Ребяческое взросление... Я задумался над тем, сколько лет эти сёстры уже не видели нормальной книги. Наверняка, они и читать-то не умеют... Но говорить настолько абсурдные вещи даже в этом случае просто позорно для бессмертного существа. Я молча сидел, устраивая маленькую дискуссию в своей голове, а потом мысленно снял перед собой шляпу: я тоже поддался силе хмельного напитка.
- Хватит, - сказал я. - Хейну непривычно видеть такое, он волнуется за Акиру. Маиайли, разве у тебя не вызвало бы столько удивления, увидь ты что-то подобное, будучи человеком?
Эльфийка пробормотала что-то нечленораздельное, но я услышал в том согласие и кивнул. Хейн, насупившись, сложил руки на груди и поглядывал на Маиайли со злостью. Я не мог понять, что из слов девушки так задело его, ведь он и сам говорил то же самое. Ну насчёт того, что смертность - это здорово или вроде того...

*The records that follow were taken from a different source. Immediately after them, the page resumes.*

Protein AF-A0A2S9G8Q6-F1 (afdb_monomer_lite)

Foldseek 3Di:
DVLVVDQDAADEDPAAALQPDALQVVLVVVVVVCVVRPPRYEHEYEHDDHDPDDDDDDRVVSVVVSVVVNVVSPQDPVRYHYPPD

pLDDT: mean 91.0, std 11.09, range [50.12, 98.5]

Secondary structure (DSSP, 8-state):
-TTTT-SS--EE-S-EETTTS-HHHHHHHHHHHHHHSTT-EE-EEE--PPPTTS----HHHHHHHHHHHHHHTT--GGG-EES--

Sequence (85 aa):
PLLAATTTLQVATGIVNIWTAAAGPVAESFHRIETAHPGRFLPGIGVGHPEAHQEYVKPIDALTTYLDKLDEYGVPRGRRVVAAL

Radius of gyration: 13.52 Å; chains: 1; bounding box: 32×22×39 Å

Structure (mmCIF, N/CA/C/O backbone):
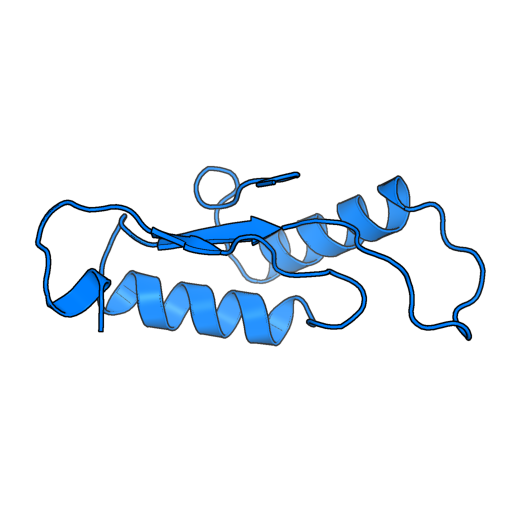data_AF-A0A2S9G8Q6-F1
#
_entry.id   AF-A0A2S9G8Q6-F1
#
loop_
_atom_site.group_PDB
_atom_site.id
_atom_site.type_symbol
_atom_site.label_atom_id
_atom_site.label_alt_id
_atom_site.label_comp_id
_atom_site.label_asym_id
_atom_site.label_entity_id
_atom_site.label_seq_id
_atom_site.pdbx_PDB_ins_code
_atom_site.Cartn_x
_atom_site.Cartn_y
_atom_site.Cartn_z
_atom_site.occupancy
_atom_site.B_iso_or_equiv
_atom_site.auth_seq_id
_atom_site.auth_comp_id
_atom_site.auth_asym_id
_atom_site.auth_atom_id
_atom_site.pdbx_PDB_model_num
ATOM 1 N N . PRO A 1 1 ? 3.160 -2.129 17.940 1.00 76.00 1 PRO A N 1
ATOM 2 C CA . PRO A 1 1 ? 3.379 -1.167 19.051 1.00 76.00 1 PRO A CA 1
ATOM 3 C C . PRO A 1 1 ? 2.399 0.021 19.037 1.00 76.00 1 PRO A C 1
ATOM 5 O O . PRO A 1 1 ? 1.629 0.139 19.976 1.00 76.00 1 PRO A O 1
ATOM 8 N N . LEU A 1 2 ? 2.359 0.847 17.978 1.00 92.94 2 LEU A N 1
ATOM 9 C CA . LEU A 1 2 ? 1.507 2.052 17.942 1.00 92.94 2 LEU A CA 1
ATOM 10 C C . LEU A 1 2 ? 0.003 1.746 17.822 1.00 92.94 2 LEU A C 1
ATOM 12 O O . LEU A 1 2 ? -0.796 2.244 18.611 1.00 92.94 2 LEU A O 1
ATOM 16 N N . LEU A 1 3 ? -0.381 0.886 16.872 1.00 95.50 3 LEU A N 1
ATOM 17 C CA . LEU A 1 3 ? -1.786 0.511 16.659 1.00 95.50 3 LEU A CA 1
ATOM 18 C C . LEU A 1 3 ? -2.395 -0.239 17.851 1.00 95.50 3 LEU A C 1
ATOM 20 O O . LEU A 1 3 ? -3.553 -0.012 18.173 1.00 95.50 3 LEU A O 1
ATOM 24 N N . ALA A 1 4 ? -1.608 -1.073 18.535 1.00 94.94 4 ALA A N 1
ATOM 25 C CA . ALA A 1 4 ? -2.044 -1.790 19.734 1.00 94.94 4 ALA A CA 1
ATOM 26 C C . ALA A 1 4 ? -2.199 -0.874 20.965 1.00 94.94 4 ALA A C 1
ATOM 28 O O . ALA A 1 4 ? -3.020 -1.150 21.830 1.00 94.94 4 ALA A O 1
ATOM 29 N N . ALA A 1 5 ? -1.424 0.213 21.042 1.00 97.38 5 ALA A N 1
ATOM 30 C CA . ALA A 1 5 ? -1.446 1.159 22.162 1.00 97.38 5 ALA A CA 1
ATOM 31 C C . ALA A 1 5 ? -2.501 2.271 22.014 1.00 97.38 5 ALA A C 1
ATOM 33 O O . ALA A 1 5 ? -2.617 3.141 22.872 1.00 97.38 5 ALA A O 1
ATOM 34 N N . THR A 1 6 ? -3.248 2.286 20.912 1.00 97.06 6 THR A N 1
ATOM 35 C CA . THR A 1 6 ? -4.225 3.331 20.582 1.00 97.06 6 THR A CA 1
ATOM 36 C C . THR A 1 6 ? -5.506 2.685 20.069 1.00 97.06 6 THR A C 1
ATOM 38 O O . THR A 1 6 ? -5.476 1.556 19.590 1.00 97.06 6 THR A O 1
ATOM 41 N N . THR A 1 7 ? -6.640 3.380 20.130 1.00 94.00 7 THR A N 1
ATOM 42 C CA . THR A 1 7 ? -7.940 2.825 19.701 1.00 94.00 7 THR A CA 1
ATOM 43 C C . THR A 1 7 ? -8.436 3.403 18.378 1.00 94.00 7 THR A C 1
ATOM 45 O O . THR A 1 7 ? -9.070 2.689 17.608 1.00 94.00 7 THR A O 1
ATOM 48 N N . THR A 1 8 ? -8.102 4.660 18.076 1.00 95.25 8 THR A N 1
ATOM 49 C CA . THR A 1 8 ? -8.620 5.387 16.900 1.00 95.25 8 THR A CA 1
ATOM 50 C C . THR A 1 8 ? -7.545 5.852 15.923 1.00 95.25 8 THR A C 1
ATOM 52 O O . THR A 1 8 ? -7.854 6.134 14.770 1.00 95.25 8 THR A O 1
ATOM 55 N N . LEU A 1 9 ? -6.280 5.918 16.350 1.00 96.69 9 LEU A N 1
ATOM 56 C CA . LEU A 1 9 ? -5.194 6.442 15.524 1.00 96.69 9 LEU A CA 1
ATOM 57 C C . LEU A 1 9 ? -5.021 5.603 14.250 1.00 96.69 9 LEU A C 1
ATOM 59 O O . LEU A 1 9 ? -4.895 4.377 14.345 1.00 96.69 9 LEU A O 1
ATOM 63 N N . GLN A 1 10 ? -4.978 6.260 13.092 1.00 95.38 10 GLN A N 1
ATOM 64 C CA . GLN A 1 10 ? -4.591 5.644 11.825 1.00 95.38 10 GLN A CA 1
ATOM 65 C C . GLN A 1 10 ? -3.091 5.826 11.597 1.00 95.38 10 GLN A C 1
ATOM 67 O O . GLN A 1 10 ? -2.526 6.871 11.915 1.00 95.38 10 GLN A O 1
ATOM 72 N N . VAL A 1 11 ? -2.445 4.796 11.060 1.00 95.12 11 VAL A N 1
ATOM 73 C CA . VAL A 1 11 ? -0.998 4.759 10.844 1.00 95.12 11 VAL A CA 1
ATOM 74 C C . VAL A 1 11 ? -0.723 4.423 9.391 1.00 95.12 11 VAL A C 1
ATOM 76 O O . VAL A 1 11 ? -1.281 3.461 8.858 1.00 95.12 11 VAL A O 1
ATOM 79 N N . ALA A 1 12 ? 0.175 5.188 8.778 1.00 94.56 12 ALA A N 1
ATOM 80 C CA . ALA A 1 12 ? 0.674 4.917 7.444 1.00 94.56 12 ALA A CA 1
ATOM 81 C C . ALA A 1 12 ? 2.194 4.750 7.432 1.00 94.56 12 ALA A C 1
ATOM 83 O O . ALA A 1 12 ? 2.895 5.262 8.305 1.00 94.56 12 ALA A O 1
ATOM 84 N N . THR A 1 13 ? 2.701 4.016 6.446 1.00 93.75 13 THR A N 1
ATOM 85 C CA . THR A 1 13 ? 4.141 3.953 6.167 1.00 93.75 13 THR A CA 1
ATOM 86 C C . THR A 1 13 ? 4.581 5.197 5.397 1.00 93.75 13 THR A C 1
ATOM 88 O O . THR A 1 13 ? 3.947 5.539 4.403 1.00 93.75 13 THR A O 1
ATOM 91 N N . GLY A 1 14 ? 5.692 5.819 5.789 1.00 89.75 14 GLY A N 1
ATOM 92 C CA . GLY A 1 14 ? 6.369 6.854 4.999 1.00 89.75 14 GLY A CA 1
ATOM 93 C C . GLY A 1 14 ? 7.794 6.410 4.668 1.00 89.75 14 GLY A C 1
ATOM 94 O O . GLY A 1 14 ? 8.687 6.578 5.486 1.00 89.75 14 GLY A O 1
ATOM 95 N N . ILE A 1 15 ? 8.086 5.735 3.560 1.00 91.12 15 ILE A N 1
ATOM 96 C CA . ILE A 1 15 ? 7.215 5.129 2.542 1.00 91.12 15 ILE A CA 1
ATOM 97 C C . ILE A 1 15 ? 7.608 3.661 2.347 1.00 91.12 15 ILE A C 1
ATOM 99 O O . ILE A 1 15 ? 8.719 3.250 2.678 1.00 91.12 15 ILE A O 1
ATOM 103 N N . VAL A 1 16 ? 6.732 2.881 1.719 1.00 94.31 16 VAL A N 1
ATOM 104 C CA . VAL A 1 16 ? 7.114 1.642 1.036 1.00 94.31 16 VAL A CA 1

Я смотрел на получеловека, пока тот не оторвал глаз от Маиайли и, перехватив мой взгляд, не сел обратно к костру. Каайято смотрела на юношу, как на интересное животное, выделывающее то, чего от него никак не ожидали. Мне это не понравилось, и я послал эльфийке осторожный взгляд, который она поняла и, опустив голову, прошептала едва слышно:
- Прости.
Но уже через мгновение маска смирения на её лице сменилась лукавой улыбкой, и она мне подмигнула. Я покачал головой. Ну как можно жить в таком бедламе?! Три девушки, причём довольно молодые, заправляющие огромным страшным лесом, характер и отношения которых могут вызвать довольно странные чувства у каждого! Лично меня угнетали они все, несмотря на то, что у одной был невероятный голос, у другой - красота, а у третьей - всё это и власть в придачу. И эти намёки...
Хейн, заметивший моё постепенно ухудшающееся настроение, коснулся моего плеча, отчего я вздрогнул и обернулся к нему. Юноша неуверенно улыбнулся, и от этого голова пошла у меня кругом, и я с трудом поборол желание поцеловать его. Я чувствовал, что кто-то из сестёр-эльфиек что-то говорит мне, а может и просто зовёт, но теперь для меня не было ничего кроме худощавого юноши, что казался ещё более тонким в колышущемся свете пламени. Я видел его зелёные глаза, его бледные скулы, растрёпанные чёрные волосы, ощущал сладковатый цветочный запах, присущий эльфам. И меня переполняла безграничная нежность, привязанность и нечто смутное, щемящее сердце.